Welding Defect Types

Some common types of welding defects include-

• Distortion
• Excess Reinforcement
• Hot Tear
• Incomplete Fusion
• Incomplete Penetration
• Lamellar Tearing
• Mechanical Damage
• Misalignment
• Overlap
• Porosity/Blowholes
• Slag Inclusion
• Spatter
• Undercut
• Weld Crack
• Whiskers
• Burn Through

1. Distortion

This is the difference in location and size between the positions of the two metal plates. It happens before and after welding due to the temperature grade present at several points along the weld joints.

Distortion Causes-

• Employ incorrect welding orders
• High residual stresses in the plate to be welded
• Not using any measuring instrument for dimension purposes
• Slow speed of arc travel
• Use a large number of passes with small diameter electrodes
• Use too much time for the welding process

Distortion Remedies-

• Decrease the time of the welding process
• Employ the appropriate number of weld passes
• Ensure to use the correct welding order
• Maintaining arc travel speed
• Use a measuring instrument for dimensional accuracy
• Use an appropriate amount of welded metal

2. Excess Reinforcement

This occurs when there is too much filler material in the welding joint and the excess reinforcement is uneven and ragged. It is a common type of welding defect but happens occasionally.

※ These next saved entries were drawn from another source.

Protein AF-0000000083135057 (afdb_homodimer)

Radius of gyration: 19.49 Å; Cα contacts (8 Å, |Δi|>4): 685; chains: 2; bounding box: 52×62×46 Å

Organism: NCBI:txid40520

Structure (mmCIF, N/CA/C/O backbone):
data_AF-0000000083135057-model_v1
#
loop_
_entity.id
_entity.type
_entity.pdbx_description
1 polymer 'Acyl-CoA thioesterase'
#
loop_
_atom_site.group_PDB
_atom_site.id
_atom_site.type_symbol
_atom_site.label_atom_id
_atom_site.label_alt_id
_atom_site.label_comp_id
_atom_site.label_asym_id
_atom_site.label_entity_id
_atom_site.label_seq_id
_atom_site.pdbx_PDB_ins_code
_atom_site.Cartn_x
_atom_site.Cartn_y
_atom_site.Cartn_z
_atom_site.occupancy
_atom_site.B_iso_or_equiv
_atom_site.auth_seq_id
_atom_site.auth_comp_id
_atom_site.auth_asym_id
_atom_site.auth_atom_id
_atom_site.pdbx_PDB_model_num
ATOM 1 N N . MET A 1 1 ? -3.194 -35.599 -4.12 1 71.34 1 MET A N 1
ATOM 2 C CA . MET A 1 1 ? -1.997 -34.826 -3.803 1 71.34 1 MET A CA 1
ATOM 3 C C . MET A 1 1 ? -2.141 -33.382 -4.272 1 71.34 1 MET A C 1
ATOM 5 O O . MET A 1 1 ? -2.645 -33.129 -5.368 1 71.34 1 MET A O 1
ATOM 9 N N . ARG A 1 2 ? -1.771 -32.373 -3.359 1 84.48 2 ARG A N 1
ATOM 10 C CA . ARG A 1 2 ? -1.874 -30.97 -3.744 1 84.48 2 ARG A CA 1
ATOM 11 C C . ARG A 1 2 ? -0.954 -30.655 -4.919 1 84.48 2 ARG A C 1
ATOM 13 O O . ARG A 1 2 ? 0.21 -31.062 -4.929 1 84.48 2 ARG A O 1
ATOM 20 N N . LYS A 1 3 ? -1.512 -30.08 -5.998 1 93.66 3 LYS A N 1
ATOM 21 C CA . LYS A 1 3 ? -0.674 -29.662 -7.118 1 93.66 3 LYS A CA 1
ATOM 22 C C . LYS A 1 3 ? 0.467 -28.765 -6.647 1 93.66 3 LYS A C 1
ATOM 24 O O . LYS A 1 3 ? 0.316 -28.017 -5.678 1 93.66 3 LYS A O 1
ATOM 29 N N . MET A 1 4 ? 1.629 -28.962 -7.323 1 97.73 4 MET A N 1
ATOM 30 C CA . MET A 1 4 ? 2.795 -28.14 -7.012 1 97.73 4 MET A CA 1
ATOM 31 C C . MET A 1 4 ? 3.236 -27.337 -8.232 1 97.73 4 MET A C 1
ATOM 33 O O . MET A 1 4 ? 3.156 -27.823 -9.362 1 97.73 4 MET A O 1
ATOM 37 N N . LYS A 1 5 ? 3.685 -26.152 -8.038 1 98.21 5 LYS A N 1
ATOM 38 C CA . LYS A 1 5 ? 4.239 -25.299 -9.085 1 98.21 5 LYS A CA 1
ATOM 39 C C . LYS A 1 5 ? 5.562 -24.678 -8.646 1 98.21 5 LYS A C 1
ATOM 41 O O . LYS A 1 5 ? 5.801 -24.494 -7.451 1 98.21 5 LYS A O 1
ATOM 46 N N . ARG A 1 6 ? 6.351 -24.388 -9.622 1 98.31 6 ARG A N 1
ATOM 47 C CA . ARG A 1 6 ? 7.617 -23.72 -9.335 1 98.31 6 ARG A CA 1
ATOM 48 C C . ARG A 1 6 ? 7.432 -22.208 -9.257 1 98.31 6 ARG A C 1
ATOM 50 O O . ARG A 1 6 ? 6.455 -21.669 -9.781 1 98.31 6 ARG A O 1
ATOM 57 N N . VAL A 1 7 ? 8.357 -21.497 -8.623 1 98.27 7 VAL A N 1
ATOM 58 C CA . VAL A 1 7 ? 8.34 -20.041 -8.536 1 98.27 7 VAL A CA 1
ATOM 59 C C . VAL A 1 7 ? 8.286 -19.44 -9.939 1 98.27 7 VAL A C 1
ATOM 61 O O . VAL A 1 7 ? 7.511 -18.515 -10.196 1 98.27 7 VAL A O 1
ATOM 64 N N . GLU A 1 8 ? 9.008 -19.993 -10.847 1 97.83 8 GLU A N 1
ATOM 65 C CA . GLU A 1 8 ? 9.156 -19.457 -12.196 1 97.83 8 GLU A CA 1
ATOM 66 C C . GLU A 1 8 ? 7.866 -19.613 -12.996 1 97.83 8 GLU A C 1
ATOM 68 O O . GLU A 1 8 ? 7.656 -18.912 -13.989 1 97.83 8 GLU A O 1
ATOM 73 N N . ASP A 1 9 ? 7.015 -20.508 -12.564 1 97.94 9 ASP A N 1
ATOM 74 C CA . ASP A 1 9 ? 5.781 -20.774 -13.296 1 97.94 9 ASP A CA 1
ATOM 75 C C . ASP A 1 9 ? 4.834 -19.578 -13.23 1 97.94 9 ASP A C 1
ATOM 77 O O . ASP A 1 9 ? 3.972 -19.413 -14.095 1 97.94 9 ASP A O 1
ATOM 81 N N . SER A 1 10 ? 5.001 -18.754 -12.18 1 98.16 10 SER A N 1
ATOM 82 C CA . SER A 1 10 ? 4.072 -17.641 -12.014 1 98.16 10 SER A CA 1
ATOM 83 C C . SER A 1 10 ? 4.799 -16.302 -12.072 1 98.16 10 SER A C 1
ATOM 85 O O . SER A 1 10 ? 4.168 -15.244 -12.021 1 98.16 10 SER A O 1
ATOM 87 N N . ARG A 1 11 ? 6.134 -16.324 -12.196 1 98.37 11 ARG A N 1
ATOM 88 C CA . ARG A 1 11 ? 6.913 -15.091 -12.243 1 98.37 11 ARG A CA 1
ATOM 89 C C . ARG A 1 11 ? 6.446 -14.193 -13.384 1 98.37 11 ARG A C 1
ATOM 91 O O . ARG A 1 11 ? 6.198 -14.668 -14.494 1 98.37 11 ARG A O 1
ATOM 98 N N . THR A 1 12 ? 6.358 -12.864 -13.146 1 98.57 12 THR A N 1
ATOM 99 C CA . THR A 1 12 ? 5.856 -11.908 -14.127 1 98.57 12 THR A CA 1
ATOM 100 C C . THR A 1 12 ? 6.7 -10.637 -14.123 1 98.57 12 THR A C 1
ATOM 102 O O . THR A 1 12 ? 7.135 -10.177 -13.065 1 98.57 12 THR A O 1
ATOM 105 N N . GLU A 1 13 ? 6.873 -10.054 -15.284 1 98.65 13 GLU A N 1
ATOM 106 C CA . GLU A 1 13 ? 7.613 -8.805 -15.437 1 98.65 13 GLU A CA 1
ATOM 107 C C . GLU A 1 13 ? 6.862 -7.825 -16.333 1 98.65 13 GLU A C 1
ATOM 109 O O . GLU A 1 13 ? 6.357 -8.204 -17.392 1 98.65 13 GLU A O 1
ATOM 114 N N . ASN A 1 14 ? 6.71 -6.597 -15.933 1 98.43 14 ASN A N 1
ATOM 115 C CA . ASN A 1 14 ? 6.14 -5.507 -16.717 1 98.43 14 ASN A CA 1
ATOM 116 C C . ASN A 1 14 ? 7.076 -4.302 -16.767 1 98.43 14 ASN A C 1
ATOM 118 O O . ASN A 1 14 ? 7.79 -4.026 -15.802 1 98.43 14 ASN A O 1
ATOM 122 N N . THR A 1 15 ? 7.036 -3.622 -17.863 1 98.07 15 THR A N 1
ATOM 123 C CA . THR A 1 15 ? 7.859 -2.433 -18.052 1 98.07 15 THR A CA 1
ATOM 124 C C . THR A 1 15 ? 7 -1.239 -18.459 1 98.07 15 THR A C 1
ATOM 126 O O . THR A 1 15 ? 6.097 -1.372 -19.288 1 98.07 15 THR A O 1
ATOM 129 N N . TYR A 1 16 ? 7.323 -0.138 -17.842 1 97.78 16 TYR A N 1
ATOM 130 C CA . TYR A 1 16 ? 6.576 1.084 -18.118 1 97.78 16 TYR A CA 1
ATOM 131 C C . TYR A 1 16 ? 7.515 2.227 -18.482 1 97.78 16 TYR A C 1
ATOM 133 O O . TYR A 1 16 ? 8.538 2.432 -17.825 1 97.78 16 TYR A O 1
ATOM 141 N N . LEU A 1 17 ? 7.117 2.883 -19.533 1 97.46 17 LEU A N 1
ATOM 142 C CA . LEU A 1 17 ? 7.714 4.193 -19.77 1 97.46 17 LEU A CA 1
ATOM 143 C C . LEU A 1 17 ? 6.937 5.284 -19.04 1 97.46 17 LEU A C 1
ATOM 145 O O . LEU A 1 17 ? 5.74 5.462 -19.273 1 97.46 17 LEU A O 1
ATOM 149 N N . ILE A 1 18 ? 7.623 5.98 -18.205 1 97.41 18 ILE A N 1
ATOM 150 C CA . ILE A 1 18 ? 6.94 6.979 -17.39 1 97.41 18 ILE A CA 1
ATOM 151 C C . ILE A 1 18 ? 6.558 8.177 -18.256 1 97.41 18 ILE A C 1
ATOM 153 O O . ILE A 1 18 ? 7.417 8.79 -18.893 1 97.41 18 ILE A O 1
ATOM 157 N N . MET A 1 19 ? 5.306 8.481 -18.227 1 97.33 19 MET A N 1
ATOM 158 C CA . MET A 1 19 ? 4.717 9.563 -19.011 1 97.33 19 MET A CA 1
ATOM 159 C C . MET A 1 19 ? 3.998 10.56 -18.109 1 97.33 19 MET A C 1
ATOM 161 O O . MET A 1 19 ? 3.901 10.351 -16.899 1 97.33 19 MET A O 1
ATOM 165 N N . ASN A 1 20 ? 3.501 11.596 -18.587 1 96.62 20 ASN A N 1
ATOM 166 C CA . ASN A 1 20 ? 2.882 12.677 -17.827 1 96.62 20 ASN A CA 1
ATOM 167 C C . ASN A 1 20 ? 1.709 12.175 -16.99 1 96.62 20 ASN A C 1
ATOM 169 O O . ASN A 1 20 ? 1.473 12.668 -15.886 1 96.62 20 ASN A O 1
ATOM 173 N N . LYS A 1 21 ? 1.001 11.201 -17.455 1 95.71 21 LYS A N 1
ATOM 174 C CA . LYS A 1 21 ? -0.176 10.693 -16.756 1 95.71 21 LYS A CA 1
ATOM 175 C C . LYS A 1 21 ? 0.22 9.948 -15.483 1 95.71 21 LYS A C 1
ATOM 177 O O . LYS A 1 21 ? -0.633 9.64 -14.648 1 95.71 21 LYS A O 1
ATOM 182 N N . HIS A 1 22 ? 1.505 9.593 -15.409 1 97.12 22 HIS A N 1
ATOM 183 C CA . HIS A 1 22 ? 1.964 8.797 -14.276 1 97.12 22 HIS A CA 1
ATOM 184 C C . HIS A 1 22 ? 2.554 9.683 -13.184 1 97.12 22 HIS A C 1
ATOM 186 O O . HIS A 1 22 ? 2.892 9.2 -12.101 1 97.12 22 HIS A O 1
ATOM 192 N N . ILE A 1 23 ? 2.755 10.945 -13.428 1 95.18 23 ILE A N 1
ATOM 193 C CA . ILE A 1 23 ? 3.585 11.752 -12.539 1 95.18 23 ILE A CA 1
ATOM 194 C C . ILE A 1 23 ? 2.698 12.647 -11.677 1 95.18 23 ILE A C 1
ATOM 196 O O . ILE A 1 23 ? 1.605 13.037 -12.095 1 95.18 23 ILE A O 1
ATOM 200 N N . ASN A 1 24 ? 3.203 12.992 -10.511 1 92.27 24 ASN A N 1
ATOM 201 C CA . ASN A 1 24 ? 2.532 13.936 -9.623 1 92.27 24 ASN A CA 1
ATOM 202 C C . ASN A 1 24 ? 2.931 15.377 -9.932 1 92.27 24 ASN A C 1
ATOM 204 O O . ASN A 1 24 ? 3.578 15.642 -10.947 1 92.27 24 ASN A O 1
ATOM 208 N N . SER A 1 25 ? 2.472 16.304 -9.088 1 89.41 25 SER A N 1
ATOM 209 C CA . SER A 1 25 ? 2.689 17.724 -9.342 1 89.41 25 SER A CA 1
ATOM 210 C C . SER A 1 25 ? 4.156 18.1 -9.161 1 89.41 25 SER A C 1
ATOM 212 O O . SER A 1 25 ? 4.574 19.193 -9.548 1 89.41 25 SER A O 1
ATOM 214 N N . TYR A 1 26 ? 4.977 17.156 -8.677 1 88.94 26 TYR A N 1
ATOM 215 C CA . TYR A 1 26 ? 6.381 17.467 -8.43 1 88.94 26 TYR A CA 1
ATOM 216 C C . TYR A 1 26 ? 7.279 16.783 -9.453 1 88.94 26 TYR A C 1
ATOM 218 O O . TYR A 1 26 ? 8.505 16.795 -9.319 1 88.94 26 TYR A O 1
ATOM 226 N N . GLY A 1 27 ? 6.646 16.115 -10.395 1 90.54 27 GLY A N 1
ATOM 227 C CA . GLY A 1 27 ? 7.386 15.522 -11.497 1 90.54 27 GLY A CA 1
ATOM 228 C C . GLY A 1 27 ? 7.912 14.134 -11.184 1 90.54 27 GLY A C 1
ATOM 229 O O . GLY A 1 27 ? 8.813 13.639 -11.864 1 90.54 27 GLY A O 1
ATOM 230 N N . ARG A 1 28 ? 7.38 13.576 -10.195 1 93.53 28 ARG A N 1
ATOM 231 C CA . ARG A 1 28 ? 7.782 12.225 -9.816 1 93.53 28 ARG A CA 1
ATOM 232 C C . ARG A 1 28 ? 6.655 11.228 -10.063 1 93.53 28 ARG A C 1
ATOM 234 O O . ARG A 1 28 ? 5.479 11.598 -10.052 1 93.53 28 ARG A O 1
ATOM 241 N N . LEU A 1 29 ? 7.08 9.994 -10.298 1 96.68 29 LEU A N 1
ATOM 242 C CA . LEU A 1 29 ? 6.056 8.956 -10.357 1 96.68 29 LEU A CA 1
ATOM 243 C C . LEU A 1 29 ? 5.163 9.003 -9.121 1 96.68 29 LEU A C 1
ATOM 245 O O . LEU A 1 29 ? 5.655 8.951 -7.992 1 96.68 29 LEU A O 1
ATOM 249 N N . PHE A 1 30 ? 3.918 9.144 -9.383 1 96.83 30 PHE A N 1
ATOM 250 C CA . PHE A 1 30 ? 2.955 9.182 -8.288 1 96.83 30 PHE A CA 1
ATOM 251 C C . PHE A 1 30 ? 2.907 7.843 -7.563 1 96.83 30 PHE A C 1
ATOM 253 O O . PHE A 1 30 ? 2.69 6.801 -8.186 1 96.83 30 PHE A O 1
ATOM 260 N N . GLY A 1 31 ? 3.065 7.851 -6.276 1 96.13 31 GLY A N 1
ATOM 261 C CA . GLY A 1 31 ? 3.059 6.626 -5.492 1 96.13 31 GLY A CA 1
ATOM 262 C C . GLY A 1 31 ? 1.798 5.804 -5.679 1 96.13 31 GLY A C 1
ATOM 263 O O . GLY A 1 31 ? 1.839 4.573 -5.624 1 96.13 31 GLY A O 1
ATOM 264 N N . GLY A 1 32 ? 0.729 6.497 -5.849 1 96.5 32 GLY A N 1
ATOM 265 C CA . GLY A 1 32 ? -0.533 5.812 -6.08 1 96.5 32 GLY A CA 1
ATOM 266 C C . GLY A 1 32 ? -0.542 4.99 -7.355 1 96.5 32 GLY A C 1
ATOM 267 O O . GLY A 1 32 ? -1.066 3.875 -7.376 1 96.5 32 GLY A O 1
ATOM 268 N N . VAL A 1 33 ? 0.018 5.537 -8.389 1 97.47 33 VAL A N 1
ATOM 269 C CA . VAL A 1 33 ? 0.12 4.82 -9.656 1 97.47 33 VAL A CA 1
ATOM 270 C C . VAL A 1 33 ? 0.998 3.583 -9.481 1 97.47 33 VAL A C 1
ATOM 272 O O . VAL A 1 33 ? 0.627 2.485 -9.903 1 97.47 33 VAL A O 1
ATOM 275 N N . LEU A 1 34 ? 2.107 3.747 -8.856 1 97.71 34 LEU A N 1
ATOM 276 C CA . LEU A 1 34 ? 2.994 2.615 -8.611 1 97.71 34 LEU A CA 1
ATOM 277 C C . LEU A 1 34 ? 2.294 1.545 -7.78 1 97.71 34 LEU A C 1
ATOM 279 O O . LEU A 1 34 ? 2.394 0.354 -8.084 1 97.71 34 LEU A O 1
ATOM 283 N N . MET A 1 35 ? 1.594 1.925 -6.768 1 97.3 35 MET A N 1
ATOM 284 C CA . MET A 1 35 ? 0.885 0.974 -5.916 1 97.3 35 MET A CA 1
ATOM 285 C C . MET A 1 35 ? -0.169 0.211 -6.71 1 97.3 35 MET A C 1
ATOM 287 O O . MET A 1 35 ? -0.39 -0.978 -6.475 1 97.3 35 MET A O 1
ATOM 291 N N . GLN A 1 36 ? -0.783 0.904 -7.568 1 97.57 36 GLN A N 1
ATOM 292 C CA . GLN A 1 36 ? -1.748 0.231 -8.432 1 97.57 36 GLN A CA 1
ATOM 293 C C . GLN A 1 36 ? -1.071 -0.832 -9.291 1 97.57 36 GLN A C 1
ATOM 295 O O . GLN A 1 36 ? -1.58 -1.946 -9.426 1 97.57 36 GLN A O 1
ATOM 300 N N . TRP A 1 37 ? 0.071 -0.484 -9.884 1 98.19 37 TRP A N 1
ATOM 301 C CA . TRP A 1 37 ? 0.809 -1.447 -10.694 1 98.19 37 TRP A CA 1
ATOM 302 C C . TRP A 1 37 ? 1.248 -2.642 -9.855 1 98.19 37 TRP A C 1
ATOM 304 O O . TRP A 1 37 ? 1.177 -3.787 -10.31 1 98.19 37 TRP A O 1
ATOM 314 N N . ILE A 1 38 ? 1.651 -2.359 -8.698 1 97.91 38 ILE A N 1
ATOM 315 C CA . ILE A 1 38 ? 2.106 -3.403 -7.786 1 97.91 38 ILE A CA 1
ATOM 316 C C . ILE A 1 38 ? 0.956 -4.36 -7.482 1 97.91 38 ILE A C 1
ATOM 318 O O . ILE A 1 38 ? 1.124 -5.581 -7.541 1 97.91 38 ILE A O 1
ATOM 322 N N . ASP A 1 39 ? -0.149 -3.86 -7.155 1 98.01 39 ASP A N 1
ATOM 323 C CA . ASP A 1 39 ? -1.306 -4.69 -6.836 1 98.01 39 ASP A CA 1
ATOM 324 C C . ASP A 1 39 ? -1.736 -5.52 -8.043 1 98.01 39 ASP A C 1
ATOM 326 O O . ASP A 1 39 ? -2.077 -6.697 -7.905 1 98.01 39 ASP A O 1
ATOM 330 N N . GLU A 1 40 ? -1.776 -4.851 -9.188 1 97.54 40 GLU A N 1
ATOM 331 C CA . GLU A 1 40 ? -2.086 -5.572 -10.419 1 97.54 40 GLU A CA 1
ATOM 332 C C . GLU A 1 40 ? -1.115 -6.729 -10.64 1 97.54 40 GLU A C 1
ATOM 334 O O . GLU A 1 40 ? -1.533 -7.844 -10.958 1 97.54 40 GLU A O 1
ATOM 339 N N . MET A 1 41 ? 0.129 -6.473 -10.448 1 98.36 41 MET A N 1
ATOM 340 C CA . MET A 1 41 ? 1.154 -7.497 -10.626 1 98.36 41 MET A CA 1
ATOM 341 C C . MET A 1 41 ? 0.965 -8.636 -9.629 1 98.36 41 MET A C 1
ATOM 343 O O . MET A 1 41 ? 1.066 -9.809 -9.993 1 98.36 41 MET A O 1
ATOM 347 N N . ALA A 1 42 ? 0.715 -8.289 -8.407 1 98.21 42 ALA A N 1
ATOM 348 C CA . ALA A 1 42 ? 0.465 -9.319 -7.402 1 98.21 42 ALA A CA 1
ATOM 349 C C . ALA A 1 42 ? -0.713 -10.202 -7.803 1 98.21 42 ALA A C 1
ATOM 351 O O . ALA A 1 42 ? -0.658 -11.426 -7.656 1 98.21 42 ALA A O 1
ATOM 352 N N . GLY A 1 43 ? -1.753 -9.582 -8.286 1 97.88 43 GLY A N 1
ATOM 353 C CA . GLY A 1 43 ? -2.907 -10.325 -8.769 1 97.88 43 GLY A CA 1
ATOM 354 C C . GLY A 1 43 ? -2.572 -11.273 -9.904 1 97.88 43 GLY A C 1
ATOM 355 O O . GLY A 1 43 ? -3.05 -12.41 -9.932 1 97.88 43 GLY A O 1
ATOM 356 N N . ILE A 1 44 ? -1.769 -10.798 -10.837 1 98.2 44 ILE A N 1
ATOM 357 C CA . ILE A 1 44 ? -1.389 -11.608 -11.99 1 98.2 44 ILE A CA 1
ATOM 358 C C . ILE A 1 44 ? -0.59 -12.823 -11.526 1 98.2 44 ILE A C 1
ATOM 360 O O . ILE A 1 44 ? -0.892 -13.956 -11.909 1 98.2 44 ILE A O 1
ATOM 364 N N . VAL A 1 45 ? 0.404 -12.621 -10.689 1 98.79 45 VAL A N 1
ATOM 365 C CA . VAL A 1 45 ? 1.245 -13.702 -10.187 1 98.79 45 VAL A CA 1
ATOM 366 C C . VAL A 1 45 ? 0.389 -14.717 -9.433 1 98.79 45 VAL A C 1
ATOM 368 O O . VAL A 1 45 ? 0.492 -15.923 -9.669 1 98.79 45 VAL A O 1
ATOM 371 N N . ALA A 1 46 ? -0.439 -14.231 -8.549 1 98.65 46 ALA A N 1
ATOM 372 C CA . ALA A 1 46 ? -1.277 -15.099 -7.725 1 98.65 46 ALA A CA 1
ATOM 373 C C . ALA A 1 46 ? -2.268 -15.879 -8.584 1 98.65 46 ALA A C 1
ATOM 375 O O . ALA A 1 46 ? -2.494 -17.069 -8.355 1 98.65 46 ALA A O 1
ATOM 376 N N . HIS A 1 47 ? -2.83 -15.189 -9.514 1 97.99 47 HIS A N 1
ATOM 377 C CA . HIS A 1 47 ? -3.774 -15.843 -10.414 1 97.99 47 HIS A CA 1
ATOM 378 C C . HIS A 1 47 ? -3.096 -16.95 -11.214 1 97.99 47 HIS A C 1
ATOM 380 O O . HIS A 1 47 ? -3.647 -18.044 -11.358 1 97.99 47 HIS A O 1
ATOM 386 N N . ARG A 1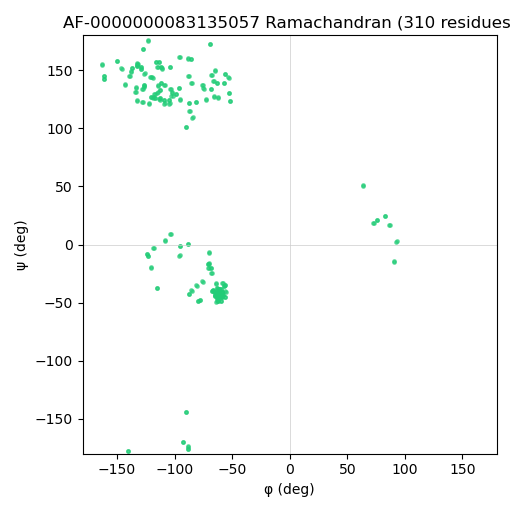 48 ? -1.933 -16.671 -11.775 1 98.25 48 ARG A N 1
ATOM 387 C CA . ARG A 1 48 ? -1.176 -17.666 -12.526 1 98.25 48 ARG A CA 1
ATOM 388 C C . ARG A 1 48 ? -0.882 -18.893 -11.669 1 98.25 48 ARG A C 1
ATOM 390 O O . ARG A 1 48 ? -0.893 -20.021 -12.166 1 98.25 48 ARG A O 1
ATOM 397 N N . HIS A 1 49 ? -0.642 -18.702 -10.439 1 98.59 49 HIS A N 1
ATOM 398 C CA . HIS A 1 49 ? -0.309 -19.81 -9.551 1 98.59 49 HIS A CA 1
ATOM 399 C C . HIS A 1 49 ? -1.557 -20.59 -9.15 1 98.59 49 HIS A C 1
ATOM 401 O O . HIS A 1 49 ? -1.586 -21.818 -9.253 1 98.59 49 HIS A O 1
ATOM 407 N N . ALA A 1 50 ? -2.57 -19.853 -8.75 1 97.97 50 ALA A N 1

Excess Reinforcement Causes-

• Leaving a big gap between the welding pieces
• Over flux or fast/uneven travel speed on the feed wire
• The presence of more current and heat
• Varying voltage (mostly low)

Excess Reinforcement Remedies-

• Adjust the voltage (ensure it is not too low)
• Align the pieces properly (no too big gap)
• Maintain the proper running speed of the torch
• Set the current correctly and avoid overheating

3. Hot Tear

When the deposited metal starts to develop cracks from the nearby edge, it will solidify the crack increase.

Hot Tear Causes-

• Incorrect choice of proper materials
• Not employing suitable welding current
• Wrong thickness of the electrode

Hot Tear Remedies-

• Use the right thickness of the electrode (as per base metal)
• Use suitable welding current (as needed)
• Use a suitable type of material for the electrode

4. Incomplete Fusion

This occurs due to a shortage of suitable fusion between the metal and weld. It may also be visible between adjacent weld beads. Actually, it produces a gap inside the joint not filled with molten metal.

Incorrect Fusion Causes-

• Contamination of metal surface
• Employ too fast travel speed
• Incorrect angle of electrode
• Using low heat input
• The Weld pool is very large and moving ahead of the arc
• The wrong diameter of the electrode for the material thickness

Incorrect Fusion Remedies-

• Clean metal surface before welding
• Decrease arc travel speed
• Ensure proper weld pool according to the movement of the arc
• Use a suitable electrode angle for welding
• Use the correct diameter of the electrode as per material thickness
• Utilize proper heat input for welding

5. Incomplete Penetration

In this case, the penetration is the distance from the uppermost surface of the base plate to the maximum extent of the weld nugget. This happens when the metal groove is not entirely filled. This means the weld metal does not fully spread through the joint thickness.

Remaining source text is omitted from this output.